Another task would be: #2 website redesign. In fact, what you see on the website right now is a redesign half-way through. Believe me, the website was even less readable a year or two ago, and this statement alone tells you how slow things are moving. But the remaining step is just to replace the start page with a gallery, well, and to apply a Bootstrap design to everything, because why not. One challenge here is that the current graphs all look quite similar making them hard to distinguish in a gallery, but that's probably still more useful than putting text there. It sounds like Letty and Thomas might be willing to help out with this, which would be great.
Yet another task would be: #3 replace the website framework with something more recent. This can be something simple, as long as it supports some basic filtering and maybe searching on the start page. I'd say let's pick something Python-based here. However, maybe we should first replace the existing graphs that are deeply tied into the current website framework. If we switch to D3.js and have replaced all existing graphs, this switch to a new website framework will hurt a lot less.

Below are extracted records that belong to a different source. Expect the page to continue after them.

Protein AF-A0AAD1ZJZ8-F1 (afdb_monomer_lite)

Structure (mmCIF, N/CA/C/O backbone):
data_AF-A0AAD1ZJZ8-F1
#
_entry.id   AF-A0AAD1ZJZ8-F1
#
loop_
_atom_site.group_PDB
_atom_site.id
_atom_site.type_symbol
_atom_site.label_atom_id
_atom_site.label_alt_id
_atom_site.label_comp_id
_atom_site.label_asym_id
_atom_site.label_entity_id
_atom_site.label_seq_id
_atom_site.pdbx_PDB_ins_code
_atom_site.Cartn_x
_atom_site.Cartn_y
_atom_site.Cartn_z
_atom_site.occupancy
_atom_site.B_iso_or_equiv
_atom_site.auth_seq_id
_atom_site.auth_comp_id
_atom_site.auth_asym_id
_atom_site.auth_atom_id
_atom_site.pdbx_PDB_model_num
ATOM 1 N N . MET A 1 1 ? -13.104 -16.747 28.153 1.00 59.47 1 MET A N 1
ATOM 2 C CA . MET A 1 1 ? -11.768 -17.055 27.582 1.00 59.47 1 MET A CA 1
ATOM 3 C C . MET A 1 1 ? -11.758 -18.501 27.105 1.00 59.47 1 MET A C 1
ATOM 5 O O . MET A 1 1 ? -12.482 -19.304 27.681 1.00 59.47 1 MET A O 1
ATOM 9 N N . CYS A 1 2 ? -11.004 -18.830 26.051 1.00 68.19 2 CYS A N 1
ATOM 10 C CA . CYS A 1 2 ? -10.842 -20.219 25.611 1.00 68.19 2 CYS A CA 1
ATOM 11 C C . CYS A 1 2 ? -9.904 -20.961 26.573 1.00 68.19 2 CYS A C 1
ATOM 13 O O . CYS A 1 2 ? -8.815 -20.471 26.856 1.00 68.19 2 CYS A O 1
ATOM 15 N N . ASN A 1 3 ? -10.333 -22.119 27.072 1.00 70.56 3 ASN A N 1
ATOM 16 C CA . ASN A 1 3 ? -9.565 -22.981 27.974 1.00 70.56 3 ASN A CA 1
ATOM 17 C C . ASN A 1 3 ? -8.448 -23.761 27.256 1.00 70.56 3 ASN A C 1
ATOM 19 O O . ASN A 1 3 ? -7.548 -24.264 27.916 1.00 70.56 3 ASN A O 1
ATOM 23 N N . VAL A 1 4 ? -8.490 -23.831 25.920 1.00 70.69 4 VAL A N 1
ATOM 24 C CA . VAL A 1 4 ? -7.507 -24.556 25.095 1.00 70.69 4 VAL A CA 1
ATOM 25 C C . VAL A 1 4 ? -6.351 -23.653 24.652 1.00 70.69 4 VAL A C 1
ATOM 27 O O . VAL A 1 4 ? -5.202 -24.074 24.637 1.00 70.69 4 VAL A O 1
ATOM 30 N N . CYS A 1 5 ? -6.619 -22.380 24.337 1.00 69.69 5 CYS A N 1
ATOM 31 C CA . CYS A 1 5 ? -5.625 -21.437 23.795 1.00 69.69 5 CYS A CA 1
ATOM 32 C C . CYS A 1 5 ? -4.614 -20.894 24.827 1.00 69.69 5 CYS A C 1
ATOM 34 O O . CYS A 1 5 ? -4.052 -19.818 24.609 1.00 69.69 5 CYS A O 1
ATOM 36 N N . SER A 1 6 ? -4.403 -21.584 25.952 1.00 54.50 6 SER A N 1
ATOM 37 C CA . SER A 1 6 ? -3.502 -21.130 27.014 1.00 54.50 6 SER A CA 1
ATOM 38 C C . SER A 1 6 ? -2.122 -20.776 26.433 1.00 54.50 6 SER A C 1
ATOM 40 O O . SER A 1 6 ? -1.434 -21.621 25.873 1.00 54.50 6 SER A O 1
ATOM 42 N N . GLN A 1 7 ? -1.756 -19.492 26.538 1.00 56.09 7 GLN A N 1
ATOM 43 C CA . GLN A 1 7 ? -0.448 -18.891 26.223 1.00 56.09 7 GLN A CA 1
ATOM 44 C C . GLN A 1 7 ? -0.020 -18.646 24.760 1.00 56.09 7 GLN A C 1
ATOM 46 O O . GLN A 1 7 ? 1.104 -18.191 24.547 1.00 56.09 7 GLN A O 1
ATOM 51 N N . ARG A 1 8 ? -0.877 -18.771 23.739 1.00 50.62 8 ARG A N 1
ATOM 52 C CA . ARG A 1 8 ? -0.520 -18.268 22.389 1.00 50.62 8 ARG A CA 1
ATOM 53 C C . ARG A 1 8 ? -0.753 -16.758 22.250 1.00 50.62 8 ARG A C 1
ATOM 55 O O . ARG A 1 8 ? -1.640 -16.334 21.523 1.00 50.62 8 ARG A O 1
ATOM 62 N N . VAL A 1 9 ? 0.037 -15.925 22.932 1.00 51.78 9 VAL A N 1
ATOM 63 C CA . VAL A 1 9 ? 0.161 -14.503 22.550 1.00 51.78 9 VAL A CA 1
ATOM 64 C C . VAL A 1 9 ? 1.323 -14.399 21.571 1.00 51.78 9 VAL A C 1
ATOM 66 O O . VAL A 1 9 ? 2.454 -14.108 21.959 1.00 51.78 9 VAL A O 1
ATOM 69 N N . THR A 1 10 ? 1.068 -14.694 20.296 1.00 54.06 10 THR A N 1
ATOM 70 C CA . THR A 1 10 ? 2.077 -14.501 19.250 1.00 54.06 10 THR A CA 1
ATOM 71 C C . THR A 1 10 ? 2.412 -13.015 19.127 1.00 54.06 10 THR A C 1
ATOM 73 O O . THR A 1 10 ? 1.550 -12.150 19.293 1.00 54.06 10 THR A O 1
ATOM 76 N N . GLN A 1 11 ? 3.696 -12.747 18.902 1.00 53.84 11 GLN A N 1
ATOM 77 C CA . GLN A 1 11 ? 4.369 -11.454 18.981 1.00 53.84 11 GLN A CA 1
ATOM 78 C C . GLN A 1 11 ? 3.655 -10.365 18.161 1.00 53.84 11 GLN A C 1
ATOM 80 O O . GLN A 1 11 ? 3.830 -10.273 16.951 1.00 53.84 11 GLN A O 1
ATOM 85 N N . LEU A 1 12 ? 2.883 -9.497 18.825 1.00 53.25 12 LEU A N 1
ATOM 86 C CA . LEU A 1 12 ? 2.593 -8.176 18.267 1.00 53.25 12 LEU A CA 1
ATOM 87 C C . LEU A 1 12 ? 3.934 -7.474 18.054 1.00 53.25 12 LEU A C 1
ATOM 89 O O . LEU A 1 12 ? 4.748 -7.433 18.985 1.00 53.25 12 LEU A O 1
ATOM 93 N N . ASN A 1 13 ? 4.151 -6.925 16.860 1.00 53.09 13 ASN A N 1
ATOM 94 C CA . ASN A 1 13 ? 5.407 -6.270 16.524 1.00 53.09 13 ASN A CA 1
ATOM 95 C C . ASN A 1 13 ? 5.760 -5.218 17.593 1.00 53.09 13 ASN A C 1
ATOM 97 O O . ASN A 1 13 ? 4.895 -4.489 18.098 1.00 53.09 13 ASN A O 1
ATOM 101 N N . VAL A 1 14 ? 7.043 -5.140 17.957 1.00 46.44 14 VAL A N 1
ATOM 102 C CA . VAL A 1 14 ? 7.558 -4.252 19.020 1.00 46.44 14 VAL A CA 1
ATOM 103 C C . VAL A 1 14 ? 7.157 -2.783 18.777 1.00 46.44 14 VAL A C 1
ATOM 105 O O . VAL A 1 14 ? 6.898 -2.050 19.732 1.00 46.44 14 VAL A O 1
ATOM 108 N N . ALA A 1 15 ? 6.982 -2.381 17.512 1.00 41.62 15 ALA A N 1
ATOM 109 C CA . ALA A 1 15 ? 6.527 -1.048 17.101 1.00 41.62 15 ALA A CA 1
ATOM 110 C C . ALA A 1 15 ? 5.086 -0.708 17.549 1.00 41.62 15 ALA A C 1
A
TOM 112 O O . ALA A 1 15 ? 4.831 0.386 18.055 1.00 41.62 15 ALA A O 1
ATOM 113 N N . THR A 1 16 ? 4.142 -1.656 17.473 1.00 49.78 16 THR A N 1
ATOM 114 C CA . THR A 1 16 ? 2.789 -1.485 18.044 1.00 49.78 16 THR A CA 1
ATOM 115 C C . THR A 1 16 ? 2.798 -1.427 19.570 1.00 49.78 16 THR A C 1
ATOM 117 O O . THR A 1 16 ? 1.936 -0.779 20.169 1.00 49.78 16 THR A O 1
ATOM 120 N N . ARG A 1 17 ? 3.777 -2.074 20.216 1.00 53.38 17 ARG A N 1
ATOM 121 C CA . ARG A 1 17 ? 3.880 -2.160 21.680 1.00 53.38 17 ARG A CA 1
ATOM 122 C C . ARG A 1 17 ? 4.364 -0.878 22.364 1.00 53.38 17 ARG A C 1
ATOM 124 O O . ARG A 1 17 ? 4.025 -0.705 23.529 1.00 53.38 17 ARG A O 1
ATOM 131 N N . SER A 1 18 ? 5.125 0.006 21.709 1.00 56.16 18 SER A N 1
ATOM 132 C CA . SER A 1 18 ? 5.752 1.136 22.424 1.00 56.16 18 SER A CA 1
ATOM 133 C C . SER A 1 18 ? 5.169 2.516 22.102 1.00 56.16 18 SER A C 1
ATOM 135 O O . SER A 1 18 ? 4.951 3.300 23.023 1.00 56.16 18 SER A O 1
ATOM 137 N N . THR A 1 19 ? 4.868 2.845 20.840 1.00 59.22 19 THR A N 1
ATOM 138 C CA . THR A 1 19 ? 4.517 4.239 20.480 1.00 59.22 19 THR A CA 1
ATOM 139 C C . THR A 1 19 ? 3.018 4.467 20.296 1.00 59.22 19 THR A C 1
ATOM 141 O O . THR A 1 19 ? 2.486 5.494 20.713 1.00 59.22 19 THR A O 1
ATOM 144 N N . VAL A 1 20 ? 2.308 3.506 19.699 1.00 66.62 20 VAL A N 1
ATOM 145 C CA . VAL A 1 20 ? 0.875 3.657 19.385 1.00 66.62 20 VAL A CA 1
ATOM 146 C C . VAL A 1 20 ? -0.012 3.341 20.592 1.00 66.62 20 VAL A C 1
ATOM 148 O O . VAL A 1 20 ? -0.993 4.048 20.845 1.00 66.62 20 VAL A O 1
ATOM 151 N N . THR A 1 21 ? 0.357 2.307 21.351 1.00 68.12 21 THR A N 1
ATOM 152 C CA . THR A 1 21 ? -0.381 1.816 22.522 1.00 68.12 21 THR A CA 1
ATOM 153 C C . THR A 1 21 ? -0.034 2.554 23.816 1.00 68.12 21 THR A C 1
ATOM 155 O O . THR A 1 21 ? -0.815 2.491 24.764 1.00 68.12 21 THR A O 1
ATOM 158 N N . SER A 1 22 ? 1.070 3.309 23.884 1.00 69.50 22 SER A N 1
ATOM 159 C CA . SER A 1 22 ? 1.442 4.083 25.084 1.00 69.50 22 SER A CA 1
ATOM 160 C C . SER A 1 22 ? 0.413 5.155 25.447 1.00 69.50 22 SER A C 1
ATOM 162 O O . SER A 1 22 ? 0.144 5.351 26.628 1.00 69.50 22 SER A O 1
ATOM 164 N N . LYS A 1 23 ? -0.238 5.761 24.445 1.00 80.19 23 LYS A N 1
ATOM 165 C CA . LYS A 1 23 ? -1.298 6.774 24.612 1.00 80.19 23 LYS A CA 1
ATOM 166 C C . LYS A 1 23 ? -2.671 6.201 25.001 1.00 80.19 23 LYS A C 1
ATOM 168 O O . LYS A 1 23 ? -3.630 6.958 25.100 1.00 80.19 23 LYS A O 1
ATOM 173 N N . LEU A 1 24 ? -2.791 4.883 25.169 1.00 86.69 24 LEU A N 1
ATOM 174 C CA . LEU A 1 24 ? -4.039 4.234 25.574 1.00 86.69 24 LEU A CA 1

Another high-hanging fruit would be: #4 build something like Thomas' Visionion, where users can create generic visualizations on the fly. This is an exciting idea, really, but I think we have to accept that it's out of reach for now.
2 Metrics backend
The backend of Tor Metrics consists of a bunch of programs that run once per day to fetch new data from CollecTor and produce a set of .csv files for the frontend. There are no strict requirements to languages and databases, as long as tools are available in Debian stable. Some programs use PostgreSQL, but most of them just use files. Ironically, it's the database-based tools that have major performance problems, whereas the file-based ones work just fine. Most programs are written in Java, very few in Python.

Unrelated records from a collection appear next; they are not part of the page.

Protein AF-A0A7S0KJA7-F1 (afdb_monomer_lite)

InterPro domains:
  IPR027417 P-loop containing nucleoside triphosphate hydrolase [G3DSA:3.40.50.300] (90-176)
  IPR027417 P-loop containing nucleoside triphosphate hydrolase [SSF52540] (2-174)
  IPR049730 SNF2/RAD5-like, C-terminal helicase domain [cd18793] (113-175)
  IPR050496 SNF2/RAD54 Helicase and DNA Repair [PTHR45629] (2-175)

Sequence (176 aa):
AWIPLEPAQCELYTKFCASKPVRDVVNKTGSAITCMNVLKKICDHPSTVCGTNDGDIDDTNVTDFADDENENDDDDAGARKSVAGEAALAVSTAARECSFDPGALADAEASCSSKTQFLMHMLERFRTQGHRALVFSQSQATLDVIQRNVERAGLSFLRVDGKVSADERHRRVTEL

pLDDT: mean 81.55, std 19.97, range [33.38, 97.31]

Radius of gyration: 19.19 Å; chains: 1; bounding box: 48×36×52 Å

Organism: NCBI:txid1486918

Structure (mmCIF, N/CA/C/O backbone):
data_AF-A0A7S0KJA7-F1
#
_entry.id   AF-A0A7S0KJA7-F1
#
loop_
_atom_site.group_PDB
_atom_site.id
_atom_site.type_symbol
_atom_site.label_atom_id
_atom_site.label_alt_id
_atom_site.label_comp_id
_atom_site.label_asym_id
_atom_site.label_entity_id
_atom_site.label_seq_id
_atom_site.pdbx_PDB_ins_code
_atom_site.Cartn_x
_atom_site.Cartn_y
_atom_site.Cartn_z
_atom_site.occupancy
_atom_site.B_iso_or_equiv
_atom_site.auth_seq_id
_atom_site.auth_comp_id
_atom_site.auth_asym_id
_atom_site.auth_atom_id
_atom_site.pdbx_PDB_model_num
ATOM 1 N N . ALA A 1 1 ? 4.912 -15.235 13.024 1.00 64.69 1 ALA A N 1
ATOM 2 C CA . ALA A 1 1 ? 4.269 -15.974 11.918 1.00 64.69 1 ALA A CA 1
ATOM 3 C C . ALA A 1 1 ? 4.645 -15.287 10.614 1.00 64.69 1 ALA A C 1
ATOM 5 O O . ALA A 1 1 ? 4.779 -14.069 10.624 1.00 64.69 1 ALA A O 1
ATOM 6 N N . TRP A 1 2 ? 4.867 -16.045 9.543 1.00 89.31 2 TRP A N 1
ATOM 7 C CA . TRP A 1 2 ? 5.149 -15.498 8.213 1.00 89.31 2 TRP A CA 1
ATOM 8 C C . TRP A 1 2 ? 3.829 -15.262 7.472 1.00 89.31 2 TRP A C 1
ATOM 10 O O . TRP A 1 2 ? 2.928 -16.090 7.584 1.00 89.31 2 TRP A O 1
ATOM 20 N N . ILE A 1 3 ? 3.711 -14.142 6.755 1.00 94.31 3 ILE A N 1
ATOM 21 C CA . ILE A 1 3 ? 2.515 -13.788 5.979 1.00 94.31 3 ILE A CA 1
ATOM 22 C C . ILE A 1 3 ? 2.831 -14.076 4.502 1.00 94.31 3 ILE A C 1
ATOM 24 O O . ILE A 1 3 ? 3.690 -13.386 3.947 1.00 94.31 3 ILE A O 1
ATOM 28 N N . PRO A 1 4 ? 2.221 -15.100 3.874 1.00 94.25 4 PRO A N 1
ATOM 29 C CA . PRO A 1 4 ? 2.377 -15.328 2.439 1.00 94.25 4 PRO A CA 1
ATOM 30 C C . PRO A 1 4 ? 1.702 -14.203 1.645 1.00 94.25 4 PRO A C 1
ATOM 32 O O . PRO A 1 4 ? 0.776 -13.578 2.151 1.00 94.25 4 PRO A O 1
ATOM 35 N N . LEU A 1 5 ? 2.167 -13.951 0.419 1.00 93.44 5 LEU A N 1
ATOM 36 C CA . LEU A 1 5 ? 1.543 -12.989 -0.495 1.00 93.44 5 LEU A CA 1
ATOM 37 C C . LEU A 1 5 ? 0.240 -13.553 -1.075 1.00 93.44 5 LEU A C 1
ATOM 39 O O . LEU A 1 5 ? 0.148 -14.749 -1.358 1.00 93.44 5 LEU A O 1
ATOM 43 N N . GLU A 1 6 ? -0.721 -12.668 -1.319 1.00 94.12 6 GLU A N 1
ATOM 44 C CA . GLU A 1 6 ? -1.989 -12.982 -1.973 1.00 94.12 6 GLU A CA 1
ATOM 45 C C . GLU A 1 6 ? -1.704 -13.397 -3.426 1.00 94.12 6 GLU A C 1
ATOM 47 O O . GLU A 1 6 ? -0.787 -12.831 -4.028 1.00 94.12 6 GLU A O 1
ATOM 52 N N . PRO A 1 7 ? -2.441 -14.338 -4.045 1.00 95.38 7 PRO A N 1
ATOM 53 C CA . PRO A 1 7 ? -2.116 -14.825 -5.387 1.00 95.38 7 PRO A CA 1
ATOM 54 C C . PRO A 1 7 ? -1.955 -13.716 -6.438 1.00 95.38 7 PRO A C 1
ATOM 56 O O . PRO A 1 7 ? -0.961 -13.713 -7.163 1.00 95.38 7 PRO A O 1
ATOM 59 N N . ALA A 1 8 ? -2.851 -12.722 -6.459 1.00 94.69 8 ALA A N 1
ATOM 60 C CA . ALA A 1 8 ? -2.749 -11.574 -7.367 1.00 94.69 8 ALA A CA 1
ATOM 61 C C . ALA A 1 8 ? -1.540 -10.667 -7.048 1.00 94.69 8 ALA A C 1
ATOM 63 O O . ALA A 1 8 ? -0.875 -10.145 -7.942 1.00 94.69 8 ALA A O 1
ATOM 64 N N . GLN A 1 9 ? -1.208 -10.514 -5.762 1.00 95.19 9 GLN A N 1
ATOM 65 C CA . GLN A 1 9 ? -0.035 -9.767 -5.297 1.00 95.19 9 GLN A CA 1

One rather low-hanging fruit would be: #5 document backend programs and say what's required to add one more to the bunch. The biggest challenge in writing such a program is that it needs to stay reasonably fast even over the next couple of years and even if the network doubles or triples in size. I started documenting things a while ago, but got distracted by other things. I wouldn't mind help.
Another rather low-hanging fruit would be: #6 use Big Data to produce pre-aggregated data for the frontend. As said before, it doesn't matter whether a backend program uses files or PostgreSQL or another database engine. What matters is that it reads data from CollecTor and produces a data that the frontend can use. This could be a CSV or JSON file. We should probably pick the next visualization project as test case for applying Big Data tools, or we could rewrite one that needs to be rewritten for performance reasons anyway.
Here's a not-so-low-hanging fruit for the backend: #7 have the backend provide an API to the frontend. This is potentially more difficult. The part that I'm very much afraid of is performance. It's just too easy to build a tool that performs reasonable during testing but that can't handle the load of 10 or 100 people looking at a frontend visualization at once. In particular, it's easy to build an API that works just fine and then add another feature that looks harmless, which later turns out to hurt performance a lot. I'd say postpone.
3 External contributions
Most of the discussion in round 1 circled around how external contributions are great, but that they need to be handled with care. I understand the risks here, and I think I'll postpone the part where we're including externally developed websites after "redressing" them. Let's instead try to either keep those contributions as external links or properly integrate them into Tor Metrics.
The lowest-hanging fruit here is: #8 keep adding links to external websites as we already do, assuming that we clearly mark these contributions as external.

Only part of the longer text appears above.